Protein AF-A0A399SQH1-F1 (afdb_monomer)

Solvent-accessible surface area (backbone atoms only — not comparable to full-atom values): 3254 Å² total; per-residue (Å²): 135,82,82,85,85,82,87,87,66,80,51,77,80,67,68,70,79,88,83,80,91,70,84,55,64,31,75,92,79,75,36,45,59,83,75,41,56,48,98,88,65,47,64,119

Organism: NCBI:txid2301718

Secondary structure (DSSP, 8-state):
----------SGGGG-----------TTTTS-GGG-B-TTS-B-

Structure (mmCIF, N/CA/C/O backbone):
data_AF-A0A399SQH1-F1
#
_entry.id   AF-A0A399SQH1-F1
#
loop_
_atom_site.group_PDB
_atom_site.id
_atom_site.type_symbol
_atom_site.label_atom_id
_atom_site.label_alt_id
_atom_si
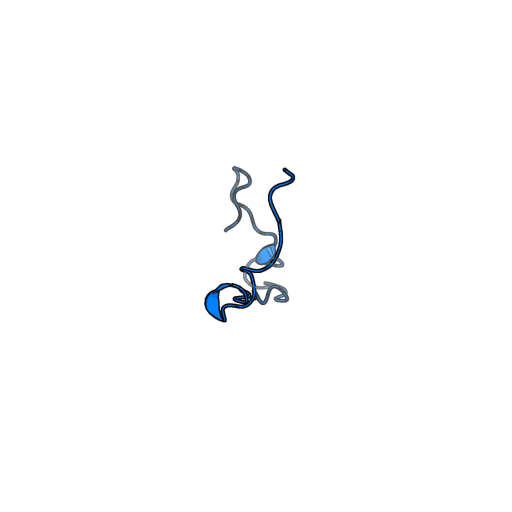te.label_comp_id
_atom_site.label_asym_id
_atom_site.label_entity_id
_atom_site.label_seq_id
_atom_site.pdbx_PDB_ins_code
_atom_site.Cartn_x
_atom_site.Cartn_y
_atom_site.Cartn_z
_atom_site.occupancy
_atom_site.B_iso_or_equiv
_atom_site.auth_seq_id
_atom_site.auth_comp_id
_atom_site.auth_asym_id
_atom_site.auth_atom_id
_atom_site.pdbx_PDB_model_num
ATOM 1 N N . MET A 1 1 ? 5.024 -1.453 -47.567 1.00 42.84 1 MET A N 1
ATOM 2 C CA . MET A 1 1 ? 6.103 -2.136 -46.823 1.00 42.84 1 MET A CA 1
ATOM 3 C C . MET A 1 1 ? 5.824 -1.958 -45.336 1.00 42.84 1 MET A C 1
ATOM 5 O O . MET A 1 1 ? 6.113 -0.899 -44.797 1.00 42.84 1 MET A O 1
ATOM 9 N N . ALA A 1 2 ? 5.140 -2.916 -44.705 1.00 49.62 2 ALA A N 1
ATOM 10 C CA . ALA A 1 2 ? 4.865 -2.872 -43.270 1.00 49.62 2 ALA A CA 1
ATOM 11 C C . ALA A 1 2 ? 6.137 -3.276 -42.512 1.00 49.62 2 ALA A C 1
ATOM 13 O O . ALA A 1 2 ? 6.696 -4.338 -42.776 1.00 49.62 2 ALA A O 1
ATOM 14 N N . GLY A 1 3 ? 6.615 -2.413 -41.613 1.00 51.16 3 GLY A N 1
ATOM 15 C CA . GLY A 1 3 ? 7.738 -2.724 -40.734 1.00 51.16 3 GLY A CA 1
ATOM 16 C C . GLY A 1 3 ? 7.371 -3.882 -39.811 1.00 51.16 3 GLY A C 1
ATOM 17 O O . GLY A 1 3 ? 6.410 -3.792 -39.049 1.00 51.16 3 GLY A O 1
ATOM 18 N N . SER A 1 4 ? 8.128 -4.971 -39.912 1.00 61.34 4 SER A N 1
ATOM 19 C CA . SER A 1 4 ? 8.030 -6.138 -39.040 1.00 61.34 4 SER A CA 1
ATOM 20 C C . SER A 1 4 ? 8.238 -5.720 -37.583 1.00 61.34 4 SER A C 1
ATOM 22 O O . SER A 1 4 ? 9.354 -5.413 -37.170 1.00 61.34 4 SER A O 1
ATOM 24 N N . ARG A 1 5 ? 7.163 -5.722 -36.790 1.00 74.44 5 ARG A N 1
ATOM 25 C CA . ARG A 1 5 ? 7.256 -5.870 -35.337 1.00 74.44 5 ARG A CA 1
ATOM 26 C C . ARG A 1 5 ? 7.271 -7.361 -35.049 1.00 74.44 5 ARG A C 1
ATOM 28 O O . ARG A 1 5 ? 6.251 -7.998 -35.291 1.00 74.44 5 ARG A O 1
ATOM 35 N N . SER A 1 6 ? 8.381 -7.883 -34.532 1.00 61.00 6 SER A N 1
ATOM 36 C CA . SER A 1 6 ? 8.434 -8.944 -33.509 1.00 61.00 6 SER A CA 1
ATOM 37 C C . SER A 1 6 ? 9.858 -9.469 -33.360 1.00 61.00 6 SER A C 1
ATOM 39 O O . SER A 1 6 ? 10.486 -9.831 -34.349 1.00 61.00 6 SER A O 1
ATOM 41 N N . GLY A 1 7 ? 10.304 -9.566 -32.105 1.00 64.62 7 GLY A N 1
ATOM 42 C CA . GLY A 1 7 ? 11.390 -10.458 -31.703 1.00 64.62 7 GLY A CA 1
ATOM 43 C C . GLY A 1 7 ? 12.648 -9.786 -31.160 1.00 64.62 7 GLY A C 1
ATOM 44 O O . GLY A 1 7 ? 13.718 -10.042 -31.689 1.00 64.62 7 GLY A O 1
ATOM 45 N N . ASP A 1 8 ? 12.551 -8.972 -30.105 1.00 62.53 8 ASP A N 1
ATOM 46 C CA . ASP A 1 8 ? 13.748 -8.561 -29.340 1.00 62.53 8 ASP A CA 1
ATOM 47 C C . ASP A 1 8 ? 13.488 -8.566 -27.823 1.00 62.53 8 ASP A C 1
ATOM 49 O O . ASP A 1 8 ? 13.963 -7.703 -27.104 1.00 62.53 8 ASP 
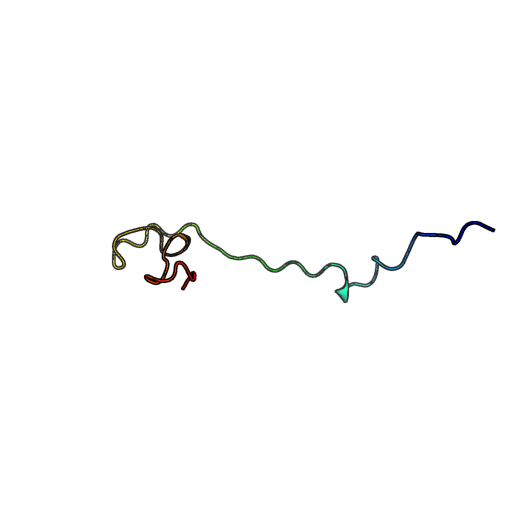A O 1
ATOM 53 N N . GLY A 1 9 ? 12.648 -9.496 -27.349 1.00 62.66 9 GLY A N 1
ATOM 54 C CA . GLY A 1 9 ? 12.302 -9.647 -25.925 1.00 62.66 9 GLY A CA 1
ATOM 55 C C . GLY A 1 9 ? 12.807 -10.948 -25.301 1.00 62.66 9 GLY A C 1
ATOM 56 O O . GLY A 1 9 ? 12.330 -11.346 -24.241 1.00 62.66 9 GLY A O 1
ATOM 57 N N . ASP A 1 10 ? 13.705 -11.657 -25.991 1.00 64.88 10 ASP A N 1
ATOM 58 C CA . ASP A 1 10 ? 14.184 -12.973 -25.561 1.00 64.88 10 ASP A CA 1
ATOM 59 C C . ASP A 1 10 ? 15.560 -12.935 -24.891 1.00 64.88 10 ASP A C 1
ATOM 61 O O . ASP A 1 10 ? 16.082 -13.983 -24.501 1.00 64.88 10 ASP A O 1
ATOM 65 N N . ARG A 1 11 ? 16.170 -11.750 -24.714 1.00 69.94 11 ARG A N 1
ATOM 66 C CA . ARG A 1 11 ? 17.437 -11.693 -23.985 1.00 69.94 11 ARG A CA 1
ATOM 67 C C . ARG A 1 11 ? 17.161 -11.883 -22.493 1.00 69.94 11 ARG A C 1
ATOM 69 O O . ARG A 1 11 ? 16.192 -11.340 -21.972 1.00 69.94 11 ARG A O 1
ATOM 76 N N . PRO A 1 12 ? 18.029 -12.592 -21.755 1.00 66.31 12 PRO A N 1
ATOM 77 C CA . PRO A 1 12 ? 17.862 -12.796 -20.314 1.00 66.31 12 PRO A CA 1
ATOM 78 C C . PRO A 1 12 ? 17.693 -11.496 -19.507 1.00 66.31 12 PRO A C 1
ATOM 80 O O . PRO A 1 12 ? 17.030 -11.498 -18.476 1.00 66.31 12 PRO A O 1
ATOM 83 N N . ALA A 1 13 ? 18.252 -10.382 -19.993 1.00 67.25 13 ALA A N 1
ATOM 84 C CA . ALA A 1 13 ? 18.086 -9.052 -19.407 1.00 67.25 13 ALA A CA 1
ATOM 85 C C . ALA A 1 13 ? 16.685 -8.443 -19.632 1.00 67.25 13 ALA A C 1
ATOM 87 O O . ALA A 1 13 ? 16.240 -7.635 -18.821 1.00 67.25 13 ALA A O 1
ATOM 88 N N . ASP A 1 14 ? 15.968 -8.868 -20.676 1.00 76.94 14 ASP A N 1
ATOM 89 C CA . ASP A 1 14 ? 14.611 -8.404 -21.003 1.00 76.94 14 ASP A CA 1
ATOM 90 C C . ASP A 1 14 ? 13.544 -9.105 -20.143 1.00 76.94 14 ASP A C 1
ATOM 92 O O . ASP A 1 14 ? 12.386 -8.690 -20.114 1.00 76.94 14 ASP A O 1
ATOM 96 N N . ARG A 1 15 ? 13.929 -10.162 -19.410 1.00 82.19 15 ARG A N 1
ATOM 97 C CA . ARG A 1 15 ? 13.061 -10.916 -18.490 1.00 82.19 15 ARG A CA 1
ATOM 98 C C . ARG A 1 15 ? 13.445 -10.724 -17.021 1.00 82.19 15 ARG A C 1
ATOM 100 O O . ARG A 1 15 ? 13.384 -11.667 -16.232 1.00 82.19 15 ARG A O 1
ATOM 107 N N . ILE A 1 16 ? 13.858 -9.520 -16.636 1.00 85.88 16 ILE A N 1
ATOM 108 C CA . ILE A 1 16 ? 14.116 -9.204 -15.228 1.00 85.88 16 ILE A CA 1
ATOM 109 C C . ILE A 1 16 ? 12.816 -8.744 -14.566 
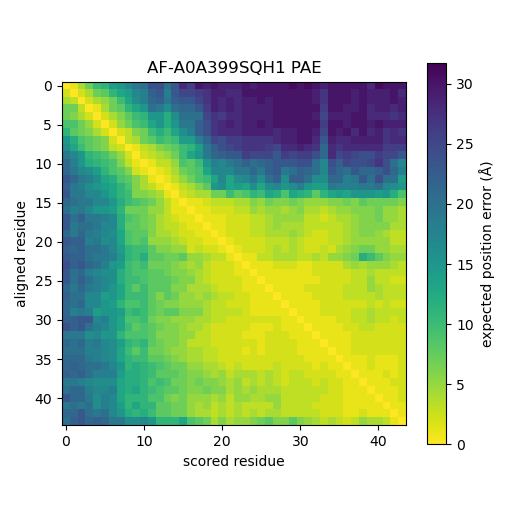1.00 85.88 16 ILE A C 1
ATOM 111 O O . ILE A 1 16 ? 12.227 -7.739 -14.956 1.00 85.88 16 ILE A O 1
ATOM 115 N N . ALA A 1 17 ? 12.394 -9.466 -13.528 1.00 87.88 17 ALA A N 1
ATOM 116 C CA . ALA A 1 17 ? 11.292 -9.067 -12.661 1.00 87.88 17 ALA A CA 1
ATOM 117 C C . ALA A 1 17 ? 11.825 -8.640 -11.288 1.00 87.88 17 ALA A C 1
ATOM 119 O O . ALA A 1 17 ? 12.523 -9.401 -10.617 1.00 87.88 17 ALA A O 1
ATOM 120 N N . GLY A 1 18 ? 11.471 -7.427 -10.858 1.00 90.50 18
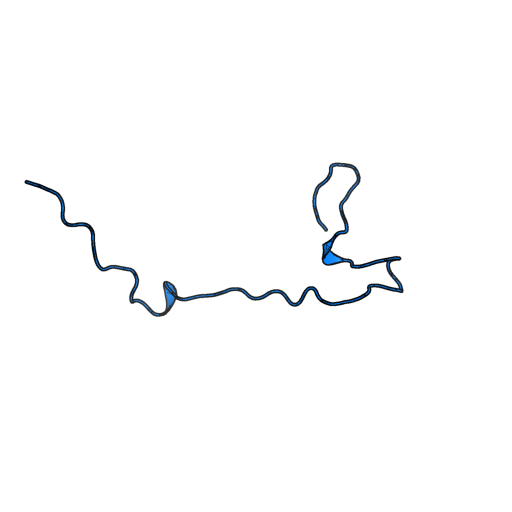 GLY A N 1
ATOM 121 C CA . GLY A 1 18 ? 11.639 -6.990 -9.475 1.00 90.50 18 GLY A CA 1
ATOM 122 C C . GLY A 1 18 ? 10.448 -7.443 -8.633 1.00 90.50 18 GLY A C 1
ATOM 123 O O . GLY A 1 18 ? 9.303 -7.230 -9.025 1.00 90.50 18 GLY A O 1
ATOM 124 N N . VAL A 1 19 ? 10.704 -8.060 -7.479 1.00 90.81 19 VAL A N 1
ATOM 125 C CA . VAL A 1 19 ? 9.657 -8.497 -6.543 1.00 90.81 19 VAL A CA 1
ATOM 126 C C . VAL A 1 19 ? 9.794 -7.726 -5.239 1.00 90.81 19 VAL A C 1
ATOM 128 O O . VAL A 1 19 ? 10.888 -7.610 -4.690 1.00 90.81 19 VAL A O 1
ATOM 131 N N . VAL A 1 20 ? 8.668 -7.234 -4.723 1.00 87.50 20 VAL A N 1
ATOM 132 C CA . VAL A 1 20 ? 8.580 -6.586 -3.412 1.00 87.50 20 VAL A CA 1
ATOM 133 C C . VAL A 1 20 ? 7.673 -7.416 -2.515 1.00 87.50 20 VAL A C 1
ATOM 135 O O . VAL A 1 20 ? 6.522 -7.685 -2.852 1.00 87.50 20 VAL A O 1
ATOM 138 N N . LEU A 1 21 ? 8.178 -7.803 -1.344 1.00 89.19 21 LEU A N 1
ATOM 139 C CA . LEU A 1 21 ? 7.365 -8.448 -0.319 1.00 89.19 21 LEU A CA 1
ATOM 140 C C . LEU A 1 21 ? 6.663 -7.380 0.532 1.00 89.19 21 LEU A C 1
ATOM 142 O O . LEU A 1 21 ? 7.290 -6.736 1.369 1.00 89.19 21 LEU A O 1
ATOM 146 N N . ALA A 1 22 ? 5.353 -7.218 0.331 1.00 89.56 22 ALA A N 1
ATOM 147 C CA . ALA A 1 22 ? 4.547 -6.154 0.945 1.00 89.56 22 ALA A CA 1
ATOM 148 C C . ALA A 1 22 ? 3.507 -6.649 1.978 1.00 89.56 22 ALA A C 1
ATOM 150 O O . ALA A 1 22 ? 2.525 -5.967 2.248 1.00 89.56 22 ALA A O 1
ATOM 151 N N . ALA A 1 23 ? 3.697 -7.831 2.571 1.00 88.25 23 ALA A N 1
ATOM 152 C CA . ALA A 1 23 ? 2.680 -8.489 3.408 1.00 88.25 23 ALA A CA 1
ATOM 153 C C . ALA A 1 23 ? 2.
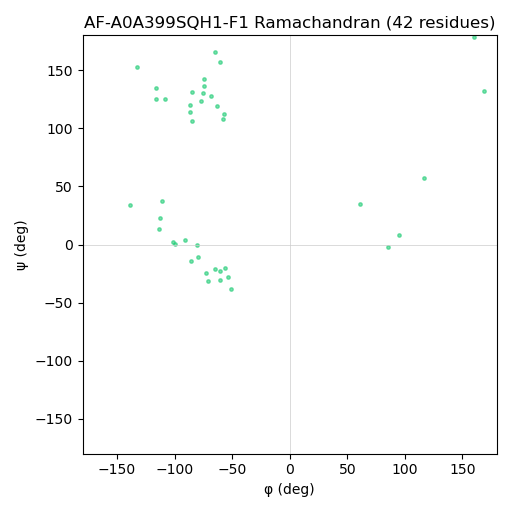746 -8.161 4.920 1.00 88.25 23 ALA A C 1
ATOM 155 O O . ALA A 1 23 ? 2.017 -8.747 5.719 1.00 88.25 23 ALA A O 1
ATOM 156 N N . GLY A 1 24 ? 3.639 -7.270 5.356 1.00 94.56 24 GLY A N 1
ATOM 157 C CA . GLY A 1 24 ? 3.845 -6.997 6.783 1.00 94.56 24 GLY A CA 1
ATOM 158 C C . GLY A 1 24 ? 2.730 -6.154 7.417 1.00 94.56 24 GLY A C 1
ATOM 159 O O . GLY A 1 24 ? 2.437 -5.065 6.935 1.00 94.56 24 GLY A O 1
ATOM 160 N N . ALA A 1 25 ? 2.195 -6.594 8.565 1.00 94.69 25 ALA A N 1
ATOM 161 C CA . ALA A 1 25 ? 1.157 -5.872 9.321 1.00 94.69 25 ALA A CA 1
ATOM 162 C C . ALA A 1 25 ? 1.616 -4.515 9.897 1.00 94.69 25 ALA A C 1
ATOM 164 O O . ALA A 1 25 ? 0.794 -3.662 10.211 1.00 94.69 25 ALA A O 1
ATOM 165 N N . GLY A 1 26 ? 2.929 -4.316 10.056 1.00 94.00 26 GLY A N 1
ATOM 166 C CA . GLY A 1 26 ? 3.517 -3.036 10.457 1.00 94.00 26 GLY A CA 1
ATOM 167 C C . GLY A 1 26 ? 3.081 -2.515 11.832 1.00 94.00 26 GLY A C 1
ATOM 168 O O . GLY A 1 26 ? 3.005 -1.309 12.030 1.00 94.00 26 GLY A O 1
ATOM 169 N N . THR A 1 27 ? 2.861 -3.395 12.814 1.00 95.94 27 THR A N 1
ATOM 170 C CA . THR A 1 27 ? 2.392 -3.046 14.173 1.00 95.94 27 THR A CA 1
ATOM 171 C C . THR A 1 27 ? 3.195 -1.937 14.858 1.00 95.94 27 THR A C 1
ATOM 173 O O . THR A 1 27 ? 2.613 -1.080 15.508 1.00 95.94 27 THR A O 1
ATOM 176 N N . ARG A 1 28 ? 4.524 -1.905 14.689 1.00 95.19 28 ARG A N 1
ATOM 177 C CA .
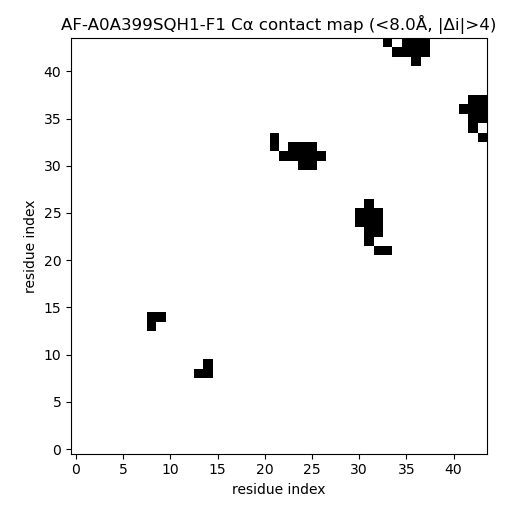 ARG A 1 28 ? 5.370 -0.827 15.240 1.00 95.19 28 ARG A CA 1
ATOM 178 C C . ARG A 1 28 ? 5.181 0.513 14.526 1.00 95.19 28 ARG A C 1
ATOM 180 O O . ARG A 1 28 ? 5.359 1.553 15.138 1.00 95.19 28 ARG A O 1
ATOM 187 N N . PHE A 1 29 ? 4.863 0.469 13.236 1.00 93.12 29 PHE A N 1
ATOM 188 C CA . PHE A 1 29 ? 4.615 1.644 12.406 1.00 93.12 29 PHE A CA 1
ATOM 189 C C . PHE A 1 29 ? 3.152 2.127 12.495 1.00 93.12 29 PHE A C 1
ATOM 191 O O . PHE A 1 29 ? 2.859 3.247 12.101 1.00 93.12 29 PHE A O 1
ATOM 198 N N . GLY A 1 30 ? 2.240 1.310 13.037 1.00 94.06 30 GLY A N 1
ATOM 199 C CA . GLY A 1 30 ? 0.814 1.634 13.170 1.00 94.06 30 GLY A CA 1
ATOM 200 C C . GLY A 1 30 ? -0.071 1.118 12.031 1.00 94.06 30 GLY A C 1
ATOM 201 O O . GLY A 1 30 ? -1.249 1.452 11.980 1.00 94.06 30 GLY A O 1
ATOM 202 N N . GLY A 1 31 ? 0.466 0.291 11.130 1.00 93.69 31 GLY A N 1
ATOM 203 C CA . GLY A 1 31 ? -0.277 -0.310 10.019 1.00 93.69 31 GLY A CA 1
ATOM 204 C C . GLY A 1 31 ? 0.641 -0.792 8.891 1.00 93.69 31 GLY A C 1
ATOM 205 O O . GLY A 1 31 ? 1.861 -0.620 8.983 1.00 93.69 31 GLY A O 1
ATOM 206 N N . PRO A 1 32 ? 0.092 -1.396 7.818 1.00 94.50 32 PRO A N 1
ATOM 207 C CA . PRO A 1 32 ? 0.885 -1.904 6.702 1.00 94.50 32 PRO A CA 1
ATOM 208 C C . PRO A 1 32 ? 1.752 -0.807 6.076 1.00 94.50 32 PRO A C 1
ATOM 210 O O . PRO A 1 32
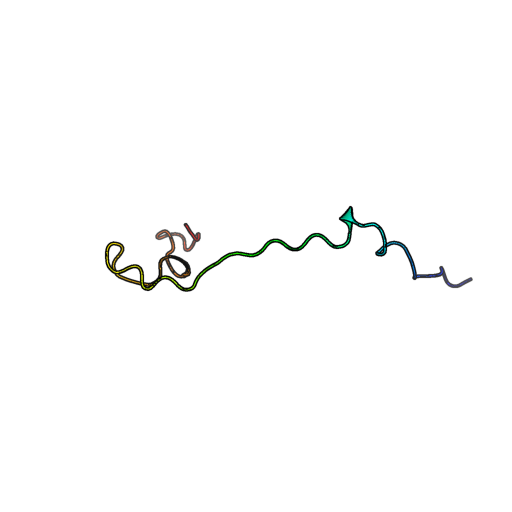 ? 1.242 0.110 5.435 1.0
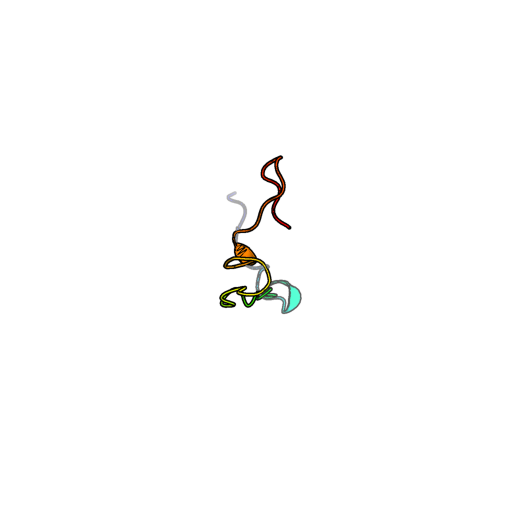0 94.50 32 PRO A O 1
ATOM 213 N N . LYS A 1 33 ? 3.081 -0.914 6.228 1.00 91.88 33 LYS A N 1
ATOM 214 C CA . LYS A 1 33 ? 4.009 0.133 5.768 1.00 91.88 33 LYS A CA 1
ATOM 215 C C . LYS A 1 33 ? 3.904 0.367 4.260 1.00 91.88 33 LYS A C 1
ATOM 217 O O . LYS A 1 33 ? 4.049 1.493 3.825 1.00 91.88 33 LYS A O 1
ATOM 222 N N . ALA A 1 34 ? 3.574 -0.658 3.472 1.00 92.88 34 ALA A N 1
ATOM 223 C CA . ALA A 1 34 ? 3.372 -0.538 2.026 1.00 92.88 34 ALA A CA 1
ATOM 224 C C . ALA A 1 34 ? 2.310 0.505 1.617 1.00 92.88 34 ALA A C 1
ATOM 226 O O . ALA A 1 34 ? 2.337 0.965 0.483 1.00 92.88 34 ALA A O 1
ATOM 227 N N . LEU A 1 35 ? 1.405 0.883 2.527 1.00 92.62 35 LEU A N 1
ATOM 228 C CA . LEU A 1 35 ? 0.377 1.902 2.301 1.00 92.62 35 LEU A CA 1
ATOM 229 C C . LEU A 1 35 ? 0.745 3.275 2.885 1.00 92.62 35 LEU A C 1
ATOM 231 O O . LEU A 1 35 ? -0.054 4.203 2.816 1.00 92.62 35 LEU A O 1
ATOM 235 N N . ALA A 1 36 ? 1.914 3.404 3.510 1.00 93.81 36 ALA A N 1
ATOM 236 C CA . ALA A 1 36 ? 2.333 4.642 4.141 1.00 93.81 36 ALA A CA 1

Your objective>
Only the number is wanted: how many lines of the material contain the word "backbone"?

Result of this exercise>
2